En tout état de cause,
— condamner la SARL [Adresse 18] à verser à la concluante une somme de 10 000 euros au titre de l’article 700 du Code de procédure civile ;
— condamner la SARL VILLA CARRÉE aux entiers dépens, dont distraction au profit de Me Marc SCHRECKENBERG, conformément aux dispositions de l’article 699 du Code de procédure civile ;
— écarter l’exécution provisoire de la décision à intervenir.
La société TCA ASSURANCES soutient l’irrecevabilité des demandes contenues dans le dispositif de l’assignation pour avoir été formulées au profit de la SCI [Adresse 18] et non de la SARL VILLA CARRÉE. Elle prend néanmoins acte de la régularisation opérée par la demanderesse.
Elle expose que les textes invoqués par la demanderesse à son encontre, notamment les articles 1231-1 du Code civil et L. 521-4 du Code des assurances, ne sont pas applicables eu égard à la date de leur entrée en vigueur et que la jurisprudence visée n’est pas transposable à l’espèce.
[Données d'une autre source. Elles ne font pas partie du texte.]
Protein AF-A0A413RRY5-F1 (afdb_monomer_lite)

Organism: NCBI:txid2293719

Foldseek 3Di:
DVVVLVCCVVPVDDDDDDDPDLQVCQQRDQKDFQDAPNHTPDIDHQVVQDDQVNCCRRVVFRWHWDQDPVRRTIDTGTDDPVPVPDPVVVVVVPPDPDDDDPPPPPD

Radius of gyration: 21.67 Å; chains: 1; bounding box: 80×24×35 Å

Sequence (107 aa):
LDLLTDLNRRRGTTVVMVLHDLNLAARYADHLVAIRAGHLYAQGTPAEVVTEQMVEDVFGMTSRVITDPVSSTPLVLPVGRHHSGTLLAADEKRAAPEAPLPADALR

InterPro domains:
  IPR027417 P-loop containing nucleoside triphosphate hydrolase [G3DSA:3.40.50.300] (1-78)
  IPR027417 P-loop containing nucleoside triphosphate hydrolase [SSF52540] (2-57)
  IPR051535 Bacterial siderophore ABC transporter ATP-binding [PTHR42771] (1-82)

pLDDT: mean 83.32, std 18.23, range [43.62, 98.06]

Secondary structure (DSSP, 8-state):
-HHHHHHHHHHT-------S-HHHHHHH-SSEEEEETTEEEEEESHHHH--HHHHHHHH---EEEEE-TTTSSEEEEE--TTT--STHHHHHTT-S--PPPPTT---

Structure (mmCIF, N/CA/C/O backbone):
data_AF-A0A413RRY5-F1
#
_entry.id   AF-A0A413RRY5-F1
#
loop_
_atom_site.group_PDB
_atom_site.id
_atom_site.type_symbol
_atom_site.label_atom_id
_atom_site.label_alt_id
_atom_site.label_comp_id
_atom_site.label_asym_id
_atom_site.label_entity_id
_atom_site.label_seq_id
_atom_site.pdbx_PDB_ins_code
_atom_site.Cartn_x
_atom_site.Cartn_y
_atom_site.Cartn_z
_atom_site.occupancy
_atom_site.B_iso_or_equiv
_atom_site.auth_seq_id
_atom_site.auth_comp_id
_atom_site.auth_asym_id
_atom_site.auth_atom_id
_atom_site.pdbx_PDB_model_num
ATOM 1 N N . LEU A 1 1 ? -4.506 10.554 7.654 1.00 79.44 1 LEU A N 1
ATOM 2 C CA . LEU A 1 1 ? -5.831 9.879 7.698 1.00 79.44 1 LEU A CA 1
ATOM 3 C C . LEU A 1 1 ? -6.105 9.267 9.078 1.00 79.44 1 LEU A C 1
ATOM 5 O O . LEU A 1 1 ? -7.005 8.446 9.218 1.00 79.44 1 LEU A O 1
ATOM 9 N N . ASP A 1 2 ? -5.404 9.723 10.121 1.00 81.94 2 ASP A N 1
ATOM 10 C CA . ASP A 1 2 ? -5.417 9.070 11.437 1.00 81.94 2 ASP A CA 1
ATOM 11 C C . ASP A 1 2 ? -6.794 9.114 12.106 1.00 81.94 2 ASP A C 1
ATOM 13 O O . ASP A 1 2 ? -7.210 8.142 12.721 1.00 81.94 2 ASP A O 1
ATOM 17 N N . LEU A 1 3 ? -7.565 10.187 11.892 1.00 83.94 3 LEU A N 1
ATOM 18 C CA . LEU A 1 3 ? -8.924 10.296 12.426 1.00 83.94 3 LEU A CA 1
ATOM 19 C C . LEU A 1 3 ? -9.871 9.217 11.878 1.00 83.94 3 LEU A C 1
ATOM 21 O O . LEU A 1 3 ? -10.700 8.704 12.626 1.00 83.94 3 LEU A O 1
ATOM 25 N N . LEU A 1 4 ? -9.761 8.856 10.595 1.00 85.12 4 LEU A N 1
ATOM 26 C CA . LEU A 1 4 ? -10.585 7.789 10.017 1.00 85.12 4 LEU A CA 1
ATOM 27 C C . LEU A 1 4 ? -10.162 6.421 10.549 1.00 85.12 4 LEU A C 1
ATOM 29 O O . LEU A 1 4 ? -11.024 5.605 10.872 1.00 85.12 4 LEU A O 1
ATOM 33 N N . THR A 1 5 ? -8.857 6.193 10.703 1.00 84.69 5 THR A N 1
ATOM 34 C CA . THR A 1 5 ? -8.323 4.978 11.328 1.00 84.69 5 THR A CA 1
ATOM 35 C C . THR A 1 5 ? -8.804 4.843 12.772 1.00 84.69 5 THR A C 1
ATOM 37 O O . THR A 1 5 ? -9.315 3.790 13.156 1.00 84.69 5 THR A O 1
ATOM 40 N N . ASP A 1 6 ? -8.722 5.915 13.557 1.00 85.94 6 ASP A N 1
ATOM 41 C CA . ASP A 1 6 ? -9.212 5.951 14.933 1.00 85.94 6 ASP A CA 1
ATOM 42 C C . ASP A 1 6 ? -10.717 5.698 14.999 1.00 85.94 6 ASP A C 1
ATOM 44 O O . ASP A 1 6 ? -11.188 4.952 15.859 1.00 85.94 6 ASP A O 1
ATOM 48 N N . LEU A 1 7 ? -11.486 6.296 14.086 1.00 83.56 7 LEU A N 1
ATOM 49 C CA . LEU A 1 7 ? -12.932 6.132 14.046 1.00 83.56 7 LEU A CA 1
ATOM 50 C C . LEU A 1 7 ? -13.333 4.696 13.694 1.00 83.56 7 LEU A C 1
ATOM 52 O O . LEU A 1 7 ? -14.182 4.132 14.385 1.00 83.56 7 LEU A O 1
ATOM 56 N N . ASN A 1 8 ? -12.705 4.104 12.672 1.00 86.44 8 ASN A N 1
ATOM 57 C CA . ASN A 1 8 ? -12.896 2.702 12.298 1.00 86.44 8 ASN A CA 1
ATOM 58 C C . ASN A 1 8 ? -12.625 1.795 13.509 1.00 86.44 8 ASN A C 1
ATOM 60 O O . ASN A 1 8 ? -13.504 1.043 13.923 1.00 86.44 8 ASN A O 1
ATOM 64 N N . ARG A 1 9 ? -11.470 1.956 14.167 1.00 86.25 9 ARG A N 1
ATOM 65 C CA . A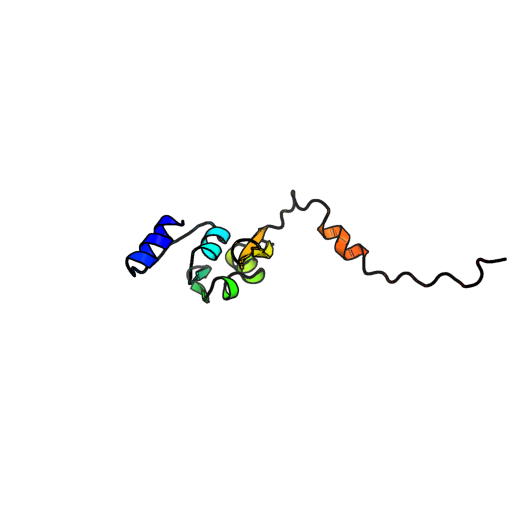RG A 1 9 ? -11.080 1.135 15.326 1.00 86.25 9 ARG A CA 1
ATOM 66 C C . ARG A 1 9 ? -12.007 1.301 16.528 1.00 86.25 9 ARG A C 1
ATOM 68 O O . ARG A 1 9 ? -12.323 0.320 17.191 1.00 86.25 9 ARG A O 1
ATOM 75 N N . ARG A 1 10 ? -12.459 2.526 16.820 1.00 89.94 10 ARG A N 1
ATOM 76 C CA . ARG A 1 10 ? -13.351 2.798 17.963 1.00 89.94 10 ARG A CA 1
ATOM 77 C C . ARG A 1 10 ? -14.783 2.331 17.728 1.00 89.94 10 ARG A C 1
ATOM 79 O O . ARG A 1 10 ? -15.454 1.969 18.687 1.00 89.94 10 ARG A O 1
ATOM 86 N N . ARG A 1 11 ? -15.276 2.399 16.488 1.00 90.56 11 ARG A N 1
ATOM 87 C CA . ARG A 1 11 ? -16.682 2.108 16.153 1.00 90.56 11 ARG A CA 1
ATOM 88 C C . ARG A 1 11 ? -16.890 0.768 15.447 1.00 90.56 11 ARG A C 1
ATOM 90 O O . ARG A 1 11 ? -18.036 0.403 15.215 1.00 90.56 11 ARG A O 1
ATOM 97 N N . GLY A 1 12 ? -15.820 0.065 15.077 1.00 87.44 12 GLY A N 1
ATOM 98 C CA . GLY A 1 12 ? -15.881 -1.182 14.308 1.00 87.44 12 GLY A CA 1
ATOM 99 C C . GLY A 1 12 ? -16.552 -1.016 12.942 1.00 87.44 12 GLY A C 1
ATOM 100 O O . GLY A 1 12 ? -17.243 -1.919 12.481 1.00 87.44 12 GLY A O 1
ATOM 101 N N . THR A 1 13 ? -16.439 0.164 12.327 1.00 88.38 13 THR A N 1
ATOM 102 C CA . THR A 1 13 ? -17.148 0.492 11.082 1.00 88.38 13 THR A CA 1
ATOM 103 C C . THR A 1 13 ? -16.237 0.288 9.882 1.00 88.38 13 THR A C 1
ATOM 105 O O . THR A 1 13 ? -15.196 0.930 9.798 1.00 88.38 13 THR A O 1
ATOM 108 N N . THR A 1 14 ? -16.651 -0.529 8.911 1.00 90.56 14 THR A N 1
ATOM 109 C CA . THR A 1 14 ? -15.912 -0.687 7.652 1.00 90.56 14 THR A CA 1
ATOM 110 C C . THR A 1 14 ? -15.860 0.632 6.883 1.00 90.56 14 THR A C 1
ATOM 112 O O . THR A 1 14 ? -16.893 1.235 6.592 1.00 90.56 14 THR A O 1
ATOM 115 N N . VAL A 1 15 ? -14.650 1.062 6.523 1.00 92.00 15 VAL A N 1
ATOM 116 C CA . VAL A 1 15 ? -14.407 2.268 5.726 1.00 92.00 15 VAL A CA 1
ATOM 117 C C . VAL A 1 15 ? -13.821 1.858 4.380 1.00 92.00 15 VAL A C 1
ATOM 119 O O . VAL A 1 15 ? -12.803 1.176 4.326 1.00 92.00 15 VAL A O 1
ATOM 122 N N . VAL A 1 16 ? -14.449 2.312 3.296 1.00 93.75 16 VAL A N 1
ATOM 123 C CA . VAL A 1 16 ? -13.925 2.184 1.931 1.00 93.75 16 VAL A CA 1
ATOM 124 C C . VAL A 1 16 ? -13.513 3.572 1.457 1.00 93.75 16 VAL A C 1
ATOM 126 O O . VAL A 1 16 ? -14.291 4.519 1.561 1.00 93.75 16 VAL A O 1
ATOM 129 N N . MET A 1 17 ? -12.285 3.702 0.958 1.00 92.56 17 MET A N 1
ATOM 130 C CA . MET A 1 17 ? -11.732 4.969 0.476 1.00 92.56 17 MET A CA 1
ATOM 131 C C . MET A 1 17 ? -11.185 4.794 -0.935 1.00 92.56 17 MET A C 1
ATOM 133 O O . MET A 1 17 ? -10.592 3.767 -1.250 1.00 92.56 17 MET A O 1
ATOM 137 N N . VAL A 1 18 ? -11.341 5.828 -1.758 1.00 93.12 18 VAL A N 1
ATOM 138 C CA . VAL A 1 18 ? -10.655 5.946 -3.047 1.00 93.12 18 VAL A CA 1
ATOM 139 C C . VAL A 1 18 ? -9.626 7.054 -2.898 1.00 93.12 18 VAL A C 1
ATOM 141 O O . VAL A 1 18 ? -9.982 8.195 -2.606 1.00 93.12 18 VAL A O 1
ATOM 144 N N . LEU A 1 19 ? -8.352 6.702 -3.046 1.00 91.38 19 LEU A N 1
ATOM 145 C CA . LEU A 1 19 ? -7.233 7.624 -2.886 1.00 91.38 19 LEU A CA 1
ATOM 146 C C . LEU A 1 19 ? -6.467 7.733 -4.202 1.00 91.38 19 LEU A C 1
ATOM 148 O O . LEU A 1 19 ? -6.292 6.747 -4.912 1.00 91.38 19 LEU A O 1
ATOM 152 N N . HIS A 1 20 ? -5.992 8.940 -4.500 1.00 88.81 20 HIS A N 1
ATOM 153 C CA . HIS A 1 20 ? -5.100 9.187 -5.635 1.00 88.81 20 HIS A CA 1
ATOM 154 C C . HIS A 1 20 ? -3.620 8.982 -5.285 1.00 88.81 20 HIS A C 1
ATOM 156 O O . HIS A 1 20 ? -2.790 8.901 -6.184 1.00 88.81 20 HIS A O 1
ATOM 162 N N . ASP A 1 21 ? -3.292 8.903 -3.993 1.00 92.88 21 ASP A N 1
ATOM 163 C CA . ASP A 1 21 ? -1.930 8.721 -3.497 1.00 92.88 21 ASP A CA 1
ATOM 164 C C . ASP A 1 21 ? -1.732 7.286 -2.991 1.00 92.88 21 ASP A C 1
ATOM 166 O O . ASP A 1 21 ? -2.400 6.840 -2.051 1.00 92.88 21 ASP A O 1
ATOM 170 N N . LEU A 1 22 ? -0.806 6.569 -3.628 1.00 93.94 22 LEU A N 1
ATOM 171 C CA . LEU A 1 22 ? -0.522 5.166 -3.344 1.00 93.94 22 LEU A CA 1
ATOM 172 C C . LEU A 1 22 ? 0.190 4.957 -2.000 1.00 93.94 22 LEU A C 1
ATOM 174 O O . LEU A 1 22 ? -0.102 3.985 -1.310 1.00 93.94 22 LEU A O 1
ATOM 178 N N . ASN A 1 23 ? 1.076 5.869 -1.597 1.00 95.00 23 ASN A N 1
ATOM 179 C CA . ASN A 1 23 ? 1.789 5.765 -0.321 1.00 95.00 23 ASN A CA 1
ATOM 180 C C . ASN A 1 23 ? 0.832 5.998 0.846 1.00 95.00 23 ASN A C 1
ATOM 182 O O . ASN A 1 23 ? 0.882 5.305 1.863 1.00 95.00 23 ASN A O 1
ATOM 186 N N . LEU A 1 24 ? -0.096 6.940 0.679 1.00 94.50 24 LEU A N 1
ATOM 187 C CA . LEU A 1 24 ? -1.153 7.158 1.651 1.00 94.50 24 LEU A CA 1
ATOM 188 C C . LEU A 1 24 ? -2.091 5.945 1.734 1.00 94.50 24 LEU A C 1
ATOM 190 O O . LEU A 1 24 ? -2.469 5.547 2.835 1.00 94.50 24 LEU A O 1
ATOM 194 N N . ALA A 1 25 ? -2.432 5.328 0.600 1.00 95.50 25 ALA A N 1
ATOM 195 C CA . ALA A 1 25 ? -3.226 4.103 0.588 1.00 95.50 25 ALA A CA 1
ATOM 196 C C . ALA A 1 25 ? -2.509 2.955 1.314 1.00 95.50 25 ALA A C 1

Elle conteste la position de la demanderesse quant à l’étendue de l’obligation d’information et de conseil du courtier et précise lui avoir transmis les éléments pertinents et clairs préalablement à la signature du contrat d’assurance.
S’agissant en particulier des biens assurés, la société TCA ASSURANCES souligne que l’assuré n’a pas sollicité l’inclusion des biens objets du sinistre en dehors du seul portail, ajout exclusif, faisant finalement ressortir qu’au-delà des bâtiments, il est l’unique autre bien assuré.
L’attention de l’assuré a, selon elle, bien été attirée sur la vérification de ses déclarations, par lesquelles il n’a jamais sollicité que la piscine et le mobilier extérieur soient inclus comme biens assurés au titre de l’assurance multirisques.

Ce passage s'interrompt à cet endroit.